Exercise
Repeat the records below exactly from the line containing "ATOM 40 C C" to the line containing "ATOM 72 C C", taking in both of those lines. Drop the pictures.

————————

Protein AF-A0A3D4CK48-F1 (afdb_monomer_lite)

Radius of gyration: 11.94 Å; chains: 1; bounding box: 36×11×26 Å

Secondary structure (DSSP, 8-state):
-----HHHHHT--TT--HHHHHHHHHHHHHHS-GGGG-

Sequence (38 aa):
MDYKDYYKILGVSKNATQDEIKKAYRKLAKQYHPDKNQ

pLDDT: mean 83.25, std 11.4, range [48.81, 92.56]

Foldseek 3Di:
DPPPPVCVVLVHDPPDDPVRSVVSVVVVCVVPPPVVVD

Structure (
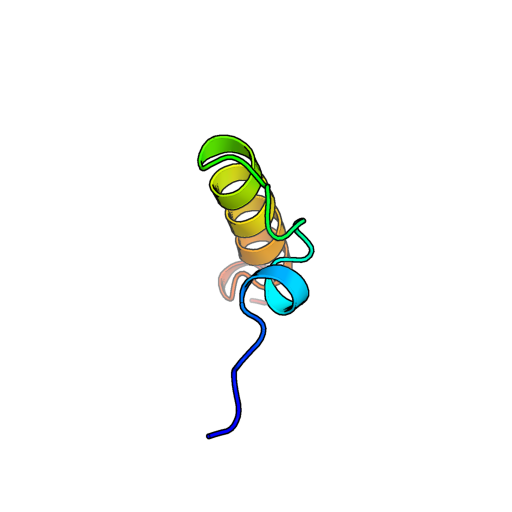mmCIF, N/CA/C/O backbone):
data_AF-A0A3D4CK48-F1
#
_entry.id   AF-A0A3D4CK48-F1
#
loop_
_atom_site.group_PDB
_atom_site.id
_atom_site.type_symbol
_atom_site.label_atom_id
_atom_site.label_alt_id
_atom_site.label_comp_id
_atom_site.label_asym_id
_atom_site.label_entity_id
_atom_site.label_seq_id
_atom_site.pdbx_PDB_ins_code
_atom_site.Cartn_x
_atom_site.Cartn_y
_atom_site.Cartn_z
_atom_site.occupancy
_atom_site.B_iso_or_equiv
_atom_site.auth_seq_id
_atom_site.auth_comp_id
_atom_site.auth_asym_id
_atom_site.auth_atom_id
_atom_site.pdbx_PDB_model_num
ATOM 1 N N . MET A 1 1 ? -11.867 -1.985 -19.045 1.00 48.81 1 MET A N 1
ATOM 2 C CA . MET A 1 1 ? -11.062 -1.280 -18.027 1.00 48.81 1 MET A CA 1
ATOM 3 C C . MET A 1 1 ? -10.365 -2.340 -17.201 1.00 48.81 1 MET A C 1
ATOM 5 O O . MET A 1 1 ? -11.015 -2.959 -16.369 1.00 48.81 1 MET A O 1
ATOM 9 N N . ASP A 1 2 ? -9.089 -2.601 -17.468 1.00 60.50 2 ASP A N 1
ATOM 10 C CA . ASP A 1 2 ? -8.276 -3.472 -16.620 1.00 60.50 2 ASP A CA 1
ATOM 11 C C . ASP A 1 2 ? -8.068 -2.786 -15.274 1.00 60.50 2 ASP A C 1
ATOM 13 O O . ASP A 1 2 ? -7.224 -1.901 -15.115 1.00 60.50 2 ASP A O 1
ATOM 17 N N . TYR A 1 3 ? -8.911 -3.145 -14.311 1.00 66.38 3 TYR A N 1
ATOM 18 C CA . TYR A 1 3 ? -8.804 -2.651 -12.952 1.00 66.38 3 TYR A CA 1
ATOM 19 C C . TYR A 1 3 ? -7.546 -3.275 -12.348 1.00 66.38 3 TYR A C 1
ATOM 21 O O . TYR A 1 3 ? -7.540 -4.437 -11.946 1.00 66.38 3 TYR A O 1
ATOM 29 N N . LYS A 1 4 ? -6.436 -2.530 -12.346 1.00 70.12 4 LYS A N 1
ATOM 30 C CA . LYS A 1 4 ? -5.228 -2.957 -11.641 1.00 70.12 4 LYS A CA 1
ATOM 31 C C . LYS A 1 4 ? -5.587 -3.050 -10.164 1.00 70.12 4 LYS A C 1
ATOM 33 O O . LYS A 1 4 ? -5.805 -2.033 -9.512 1.00 70.12 4 LYS A O 1
ATOM 38 N N . ASP A 1 5 ? -5.664 -4.269 -9.640 1.00 83.31 5 ASP 
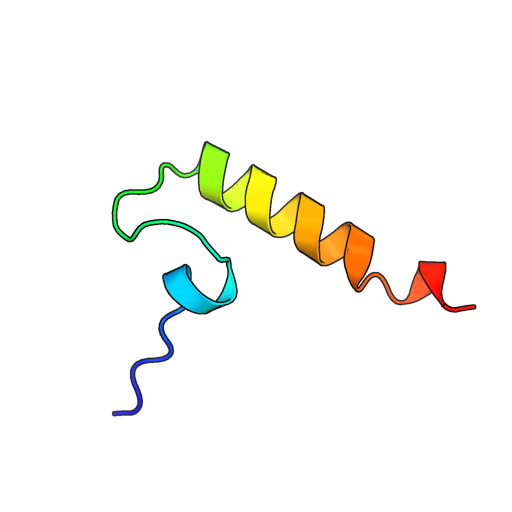A N 1
ATOM 39 C CA . ASP A 1 5 ? -5.870 -4.507 -8.215 1.00 83.31 5 ASP A CA 1
ATOM 40 C C . ASP A 1 5 ? -4.621 -4.055 -7.441 1.00 83.31 5 ASP A C 1
ATOM 42 O O . ASP A 1 5 ? -3.759 -4.855 -7.079 1.00 83.31 5 ASP A O 1
ATOM 46 N N . TYR A 1 6 ? -4.515 -2.751 -7.173 1.00 83.75 6 TYR A N 1
ATOM 47 C CA . TYR A 1 6 ? -3.405 -2.154 -6.426 1.00 83.75 6 TYR A CA 1
ATOM 48 C C . TYR A 1 6 ? -3.237 -2.792 -5.046 1.00 83.75 6 TYR A C 1
ATOM 50 O O . TYR A 1 6 ? -2.117 -3.024 -4.603 1.00 83.75 6 TYR A O 1
ATOM 58 N N . TYR A 1 7 ? -4.348 -3.158 -4.406 1.00 86.69 7 TYR A N 1
ATOM 59 C CA . TYR A 1 7 ? -4.357 -3.892 -3.144 1.00 86.69 7 TYR A CA 1
ATOM 60 C C . TYR A 1 7 ? -3.695 -5.269 -3.279 1.00 86.69 7 TYR A C 1
ATOM 62 O O . TYR A 1 7 ? -2.869 -5.639 -2.451 1.00 86.69 7 TYR A O 1
ATOM 70 N N . LYS A 1 8 ? -3.965 -5.995 -4.372 1.00 85.44 8 LYS A N 1
ATOM 71 C CA . LYS A 1 8 ? -3.351 -7.302 -4.645 1
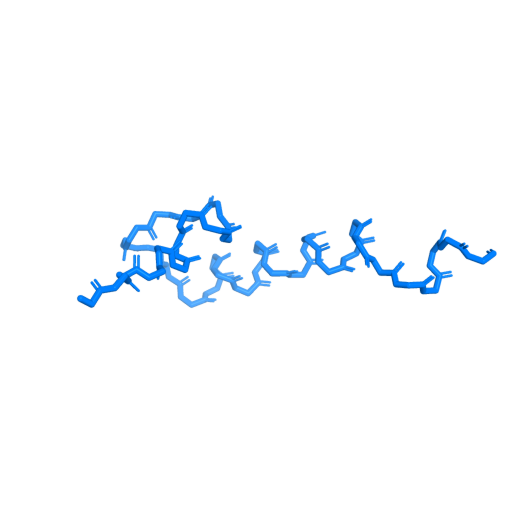.00 85.44 8 LYS A CA 1
ATOM 72 C C . LYS A 1 8 ? -1.866 -7.170 -4.985 1.00 85.44 8 LYS A C 1
ATOM 74 O O . LYS A 1 8 ? -1.074 -7.981 -4.522 1.00 85.44 8 LYS A O 1
ATOM 79 N N . ILE A 1 9 ? -1.487 -6.127 -5.728 1.00 86.94 9 ILE A N 1
ATOM 80 C CA . ILE A 1 9 ? -0.085 -5.811 -6.055 1.00 86.94 9 ILE A CA 1
ATOM 81 C C . ILE A 1 9 ? 0.712 -5.486 -4.786 1.00 86.94 9 ILE A C 1
ATOM 83 O O . ILE A 1 9 ? 1.826 -5.969 -4.610 1.00 86.94 9 ILE A O 1
ATOM 87 N N . LEU A 1 10 ? 0.131 -4.696 -3.882 1.00 86.88 10 LEU A N 1
ATOM 88 C CA . LEU A 1 10 ? 0.734 -4.370 -2.589 1.00 86.88 10 LEU A CA 1
ATOM 89 C C . LEU A 1 10 ? 0.622 -5.515 -1.568 1.00 86.88 10 LEU A C 1
ATOM 91 O O . LEU A 1 10 ? 1.241 -5.439 -0.509 1.00 86.88 10 LEU A O 1
ATOM 95 N N . GLY A 1 11 ? -0.140 -6.571 -1.869 1.00 87.69 11 GLY A N 1
ATOM 96 C CA . GLY A 1 11 ? -0.366 -7.707 -0.973 1.00 87.69 11 GLY A CA 1
ATOM 97 C C . GLY A 1 11 ? -1.186 -7.359 0.272 1.00 87.69 11 GLY A C 1
ATOM 98 O O . GLY A 1 11 ? -1.010 -7.983 1.315 1.00 87.69 11 GLY A O 1
ATOM 99 N N . VAL A 1 12 ? -2.050 -6.348 0.188 1.00 88.75 12 VAL A N 1
ATOM 100 C CA . VAL A 1 12 ? -2.880 -5.855 1.294 1.00 88.75 12 VAL A CA 1
ATOM 101 C C . VAL A 1 12 ? -4.364 -6.089 1.016 1.00 88.75 12 VAL A C 1
ATOM 103 O O . VAL A 1 12 ? -4.795 -6.203 -0.131 1.00 88.75 12 VAL A O 1
ATOM 106 N N . SER A 1 13 ? -5.166 -6.165 2.079 1.00 88.50 13 SER A N 1
ATOM 107 C CA . SER A 1 13 ? -6.624 -6.268 1.953 1.00 88.50 13 SER A CA 1
ATOM 108 C C . SER A 1 13 ? -7.219 -4.994 1.340 1.00 88.50 13 SER A C 1
ATOM 110 O O . SER A 1 13 ? -6.669 -3.906 1.503 1.00 88.50 13 SER A O 1
ATOM 112 N N . LYS A 1 14 ? -8.385 -5.097 0.690 1.00 85.31 14 LYS A N 1
ATOM 113 C CA . LYS A 1 14 ? -9.138 -3.922 0.202 1.00 85.31 14 LYS A CA 1
ATOM 114 C C . LYS A 1 14 ? -9.578 -2.993 1.342 1.00 85.31 14 LYS A C 1
ATOM 116 O O . LYS A 1 14 ? -9.755 -1.803 1.118 1.00 85.31 14 LYS A O 1
ATOM 121 N N . ASN A 1 15 ? -9.689 -3.539 2.554 1.00 88.38 15 ASN A N 1
ATOM 122 C CA . ASN A 1 15 ? -10.009 -2.804 3.780 1.00 88.38 15 ASN A CA 1
ATOM 123 C C . ASN A 1 15 ? -8.757 -2.393 4.573 1.00 88.38 15 ASN A C 1
ATOM 125 O O . ASN A 1 15 ? -8.877 -1.997 5.730 1.00 88.38 15 ASN A O 1
ATOM 129 N N . ALA A 1 16 ? -7.558 -2.544 4.000 1.00 88.19 16 ALA A N 1
ATOM 130 C CA . ALA A 1 16 ? -6.326 -2.194 4.690 1.00 88.19 16 ALA A CA 1
ATOM 131 C C . ALA A 1 16 ? -6.279 -0.696 5.003 1.00 88.19 16 ALA A C 1
ATOM 133 O O . ALA A 1 16 ? -6.610 0.159 4.178 1.00 88.19 16 ALA A O 1
ATOM 134 N N . THR A 1 17 ? -5.821 -0.389 6.207 1.00 92.56 17 THR A N 1
ATOM 135 C CA . THR A 1 17 ? -5.599 0.979 6.668 1.00 92.56 17 THR A CA 1
ATOM 136 C C . THR A 1 17 ? -4.405 1.612 5.951 1.00 92.56 17 THR A C 1
ATOM 138 O O . THR A 1 17 ? -3.514 0.929 5.436 1.00 92.56 17 THR A O 1
ATOM 141 N N . GLN A 1 18 ? -4.342 2.946 5.941 1.00 90.19 18 GLN A N 1
ATOM 142 C CA . GLN A 1 18 ? -3.216 3.664 5.331 1.00 90.19 18 GLN A CA 1
ATOM 143 C C . GLN A 1 18 ? -1.860 3.254 5.932 1.00 90.19 18 GLN A C 1
ATOM 145 O O . GLN A 1 18 ? -0.864 3.178 5.210 1.00 90.19 18 GLN A O 1
ATOM 150 N N . ASP A 1 19 ? -1.817 2.927 7.226 1.00 92.12 19 ASP A N 1
ATOM 151 C CA . ASP A 1 19 ? -0.601 2.451 7.889 1.00 92.12 19 ASP A CA 1
ATOM 152 C C . ASP A 1 19 ? -0.155 1.071 7.397 1.00 92.12 19 ASP A C 1
ATOM 154 O O . ASP A 1 19 ? 1.043 0.841 7.200 1.00 92.12 19 ASP A O 1
ATOM 158 N N . GLU A 1 20 ? -1.091 0.156 7.149 1.00 89.50 20 GLU A N 1
ATOM 159 C CA . GLU A 1 20 ? -0.790 -1.163 6.583 1.00 89.50 20 GLU A CA 1
ATOM 160 C C . GLU A 1 20 ? -0.279 -1.048 5.147 1.00 89.50 20 GLU A C 1
ATOM 162 O O . GLU A 1 20 ? 0.734 -1.661 4.806 1.00 89.50 20 GLU A O 1
ATOM 167 N N . ILE A 1 21 ? -0.906 -0.189 4.338 1.00 90.56 21 ILE A N 1
ATOM 168 C CA . ILE A 1 21 ? -0.456 0.129 2.977 1.00 90.56 21 ILE A CA 1
ATOM 169 C C . ILE A 1 21 ? 0
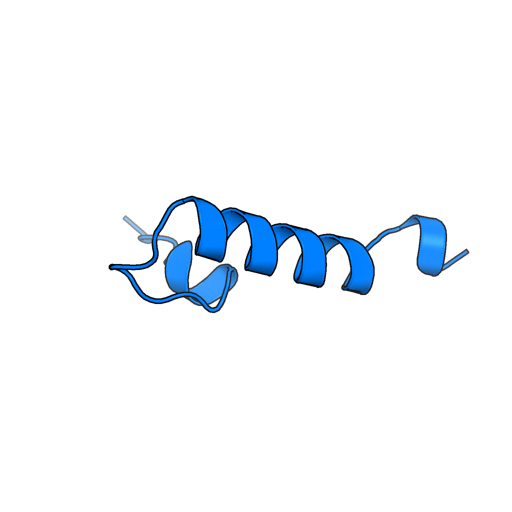.979 0.672 3.009 1.00 90.56 21 ILE A C 1
ATOM 171 O O . ILE A 1 21 ? 1.848 0.208 2.268 1.00 90.56 21 ILE A O 1
ATOM 175 N N . LYS A 1 22 ? 1.267 1.615 3.913 1.00 91.50 22 LYS A N 1
ATOM 176 C CA . LYS A 1 22 ? 2.595 2.225 4.063 1.00 91.50 22 LYS A CA 1
ATOM 177 C C . LYS A 1 22 ? 3.646 1.210 4.511 1.00 91.50 22 LYS A C 1
ATOM 179 O O . LYS A 1 22 ? 4.774 1.239 4.013 1.00 91.50 22 LYS A O 1
ATOM 184 N N . LYS A 1 23 ? 3.298 0.298 5.424 1.00 92.31 23 LYS A N 1
ATOM 185 C CA . LYS A 1 23 ? 4.177 -0.803 5.852 1.00 92.31 23 LYS A CA 1
ATOM 186 C C . LYS A 1 23 ? 4.461 -1.775 4.704 1.00 92.31 23 LYS A C 1
ATOM 188 O O . LYS A 1 23 ? 5.629 -2.092 4.471 1.00 92.31 23 LYS A O 1
ATOM 193 N N . ALA A 1 24 ? 3.432 -2.202 3.973 1.00 92.00 24 ALA A N 1
ATOM 194 C CA . ALA A 1 24 ? 3.565 -3.118 2.842 1.00 92.00 24 ALA A CA 1
ATOM 195 C C . ALA A 1 24 ? 4.419 -2.514 1.717 1.00 92.00 24 ALA A C 1
ATOM 197 O O . ALA A 1 24 ? 5.381 -3.141 1.270 1.00 92.00 24 ALA A O 1
ATOM 198 N N . TYR A 1 25 ? 4.158 -1.254 1.354 1.00 91.50 25 TYR A N 1
ATOM 199 C CA . TYR A 1 25 ? 4.959 -0.516 0.379 1.00 91.50 25 TYR A CA 1
ATOM 200 C C . TYR A 1 25 ? 6.432 -0.440 0.789 1.00 91.50 25 TYR A C 1
ATOM 202 O O . TYR A 1 25 ? 7.307 -0.788 0.005 1.00 91.50 25 TYR A O 1
ATOM 210 N N . 
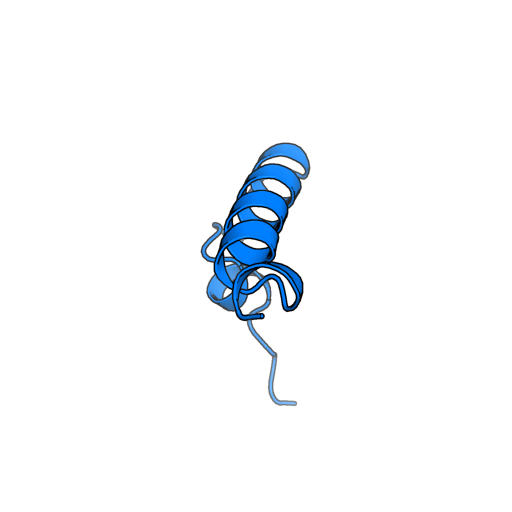ARG A 1 26 ? 6.733 -0.050 2.037 1.00 91.06 26 ARG A N 1
ATOM 211 C CA . ARG A 1 26 ? 8.121 0.032 2.528 1.00 91.06 26 ARG A CA 1
ATOM 212 C C . ARG A 1 26 ? 8.840 -1.316 2.488 1.00 91.06 26 ARG A C 1
ATOM 214 O O . ARG A 1 26 ? 10.044 -1.349 2.245 1.00 91.06 26 ARG A O 1
ATOM 221 N N . LYS A 1 27 ? 8.128 -2.418 2.742 1.00 90.00 27 LYS A N 1
ATOM 222 C CA . LYS A 1 27 ? 8.686 -3.774 2.670 1.00 90.00 27 LYS A CA 1
ATOM 223 C C . LYS A 1 27 ? 9.047 -4.141 1.229 1.00 90.00 27 LYS A C 1
ATOM 225 O O . LYS A 1 27 ? 10.179 -4.547 0.985 1.00 90.00 27 LYS A O 1
ATOM 230 N N . LEU A 1 28 ? 8.122 -3.931 0.291 1.00 89.25 28 LEU A N 1
ATOM 231 C CA . LEU A 1 28 ? 8.340 -4.185 -1.136 1.00 89.25 28 LEU A CA 1
ATOM 232 C C . LEU A 1 28 ? 9.434 -3.280 -1.713 1.00 89.25 28 LEU A C 1
ATOM 234 O O . LEU A 1 28 ? 10.333 -3.766 -2.387 1.00 89.25 28 LEU A O 1
ATOM 238 N N . ALA A 1 29 ? 9.426 -1.991 -1.375 1.00 89.88 29 ALA A N 1
ATOM 239 C CA . ALA A 1 29 ? 10.437 -1.038 -1.818 1.00 89.88 29 ALA A CA 1
ATOM 240 C C . ALA A 1 29 ? 11.844 -1.434 -1.357 1.00 89.88 29 ALA A C 1
ATOM 242 O O . ALA A 1 29 ? 12.783 -1.286 -2.120 1.00 89.88 29 ALA A O 1
ATOM 243 N N . LYS A 1 30 ? 12.003 -1.978 -0.141 1.00 87.56 30 LYS A N 1
ATOM 244 C CA . LYS A 1 30 ? 13.293 -2.512 0.336 1.00 87.56 30 LYS A CA 1
ATOM 245 C C . LYS A 1 30 ? 13.715 -3.800 -0.369 1.00 87.56 30 LYS A C 1
ATOM 247 O O . LYS A 1 30 ? 14.910 -4.058 -0.452 1.00 87.56 30 LYS A O 1
ATOM 252 N N . GLN A 1 31 ? 12.760 -4.626 -0.787 1.00 86.06 31 GLN A N 1
ATOM 253 C CA . GLN A 1 31 ? 13.021 -5.894 -1.470 1.00 86.06 31 GLN A CA 1
ATOM 254 C C . GLN A 1 31 ? 13.436 -5.674 -2.927 1.00 86.06 31 GLN A C 1
ATOM 256 O O . GLN A 1 31 ? 14.349 -6.334 -3.404 1.00 86.06 31 GLN A O 1
ATOM 261 N N . TYR A 1 32 ? 12.786 -4.732 -3.606 1.00 87.38 32 TYR A N 1
ATOM 262 C CA . TYR A 1 32 ? 13.036 -4.393 -5.007 1.00 87.38 32 TYR A CA 1
ATOM 263 C C . TYR A 1 32 ? 13.845 -3.101 -5.164 1.00 87.38 32 TYR A C 1
ATOM 265 O O . TYR A 1 32 ? 13.820 -2.486 
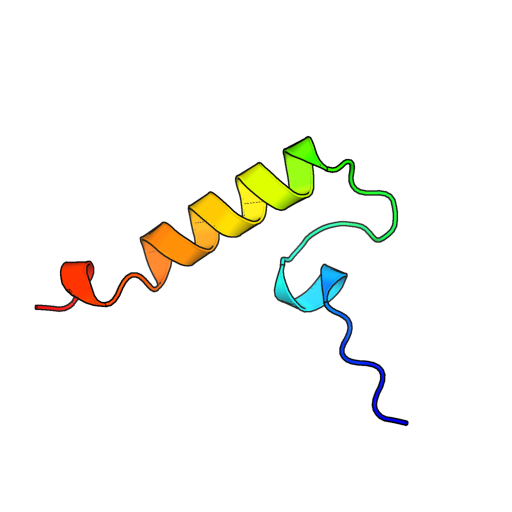-6.228 1.00 87.38 32 TYR A O 1
ATOM 273 N N . HIS A 1 33 ? 14.524 -2.649 -4.104 1.00 86.00 33 HIS A N 1
ATOM 274 C CA . HIS A 1 33 ? 15.277 -1.401 -4.160 1.00 86.00 33 HIS A CA 1
ATOM 275 C C . HIS A 1 33 ? 16.433 -1.544 -5.158 1.00 86.00 33 HIS A C 1
ATOM 277 O O . HIS A 1 33 ? 17.237 -2.464 -4.990 1.00 86.00 33 HIS A O 1
ATOM 283 N N . PRO A 1 34 ? 16.572 -0.642 -6.143 1.00 85.12 34 PRO A N 1
ATOM 284 C CA . PRO A 1 34 ? 17.639 -0.729 -7.139 1.00 85.12 34 PRO A CA 1
ATOM 285 C C . PRO A 1 34 ? 19.037 -0.667 -6.501 1.00 85.12 34 PRO A C 1
ATOM 287 O O . PRO A 1 34 ? 19.890 -1.465 -6.871 1.00 85.12 34 PRO A O 1
ATOM 290 N N . ASP A 1 35 ? 19.238 0.163 -5.466 1.00 85.69 35 ASP A N 1
ATOM 291 C CA . ASP A 1 35 ? 20.531 0.245 -4.750 1.00 85.69 35 ASP A CA 1
ATOM 292 C C . ASP A 1 35 ? 20.953 -1.044 -4.034 1.00 85.69 35 ASP A C 1
ATOM 294 O O . ASP A 1 35 ? 22.113 -1.175 -3.668 1.00 85.69 35 ASP A O 1
ATOM 298 N N . LYS A 1 36 ? 20.041 -1.992 -3.773 1.00 63.19 36 LYS A N 1
ATOM 299 C CA . LYS A 1 36 ? 20.420 -3.264 -3.132 1.00 63.19 36 LYS A CA 1
ATOM 300 C C . LYS A 1 36 ? 20.948 -4.312 -4.112 1.00 63.19 36 LYS A C 1
ATOM 302 O O . LYS A 1 36 ? 21.416 -5.350 -3.657 1.00 63.19 36 LYS A O 1
ATOM 307 N N . ASN A 1 37 ? 20.847 -4.055 -5.414 1.00 59.16 37 ASN A N 1
ATOM 308 C CA . ASN A 1 37 ? 21.303 -4.944 -6.484 1.00 59.16 37 ASN A CA 1
ATOM 309 C C . ASN A 1 37 ? 22.503 -4.364 -7.261 1.00 59.16 37 ASN A C 1
ATOM 311 O O . ASN A 1 37 ? 22.730 -4.769 -8.402 1.00 59.16 37 ASN A O 1
ATOM 315 N N . GLN A 1 38 ? 23.252 -3.429 -6.665 1.00 55.41 38 GLN A N 1
ATOM 316 C CA . GLN A 1 38 ? 24.569 -3.001 -7.154 1.00 55.41 38 GLN A CA 1
ATOM 317 C C . GLN A 1 38 ? 25.687 -3.586 -6.296 1.00 55.41 38 GLN A C 1
ATOM 319 O O . GLN A 1 38 ? 25.512 -3.629 -5.057 1.00 55.41 38 GLN A O 1
#

————————

Result below
ATOM 40 C C . ASP A 1 5 ? -4.621 -4.055 -7.441 1.00 83.31 5 ASP A C 1
ATOM 42 O O . ASP A 1 5 ? -3.759 -4.855 -7.079 1.00 83.31 5 ASP A O 1
ATOM 46 N N . TYR A 1 6 ? -4.515 -2.751 -7.173 1.00 83.75 6 TYR A N 1
ATOM 47 C CA . TYR A 1 6 ? -3.405 -2.154 -6.426 1.00 83.75 6 TYR A CA 1
ATOM 48 C C . TYR A 1 6 ? -3.237 -2.792 -5.046 1.00 83.75 6 TYR A C 1
ATOM 50 O O . TYR A 1 6 ? -2.117 -3.024 -4.603 1.00 83.75 6 TYR A O 1
ATOM 58 N N . TYR A 1 7 ? -4.348 -3.158 -4.406 1.00 86.69 7 TYR A N 1
ATOM 59 C CA . TYR A 1 7 ? -4.357 -3.892 -3.144 1.00 86.69 7 TYR A CA 1
ATOM 60 C C . TYR A 1 7 ? -3.695 -5.269 -3.279 1.00 86.69 7 TYR A C 1
ATOM 62 O O . TYR A 1 7 ? -2.869 -5.639 -2.451 1.00 86.69 7 TYR A O 1
ATOM 70 N N . LYS A 1 8 ? -3.965 -5.995 -4.372 1.00 85.44 8 LYS A N 1
ATOM 71 C CA . LYS A 1 8 ? -3.351 -7.302 -4.645 1
.00 85.44 8 LYS A CA 1
ATOM 72 C C . LYS A 1 8 ? -1.866 -7.170 -4.985 1.00 85.44 8 LYS A C 1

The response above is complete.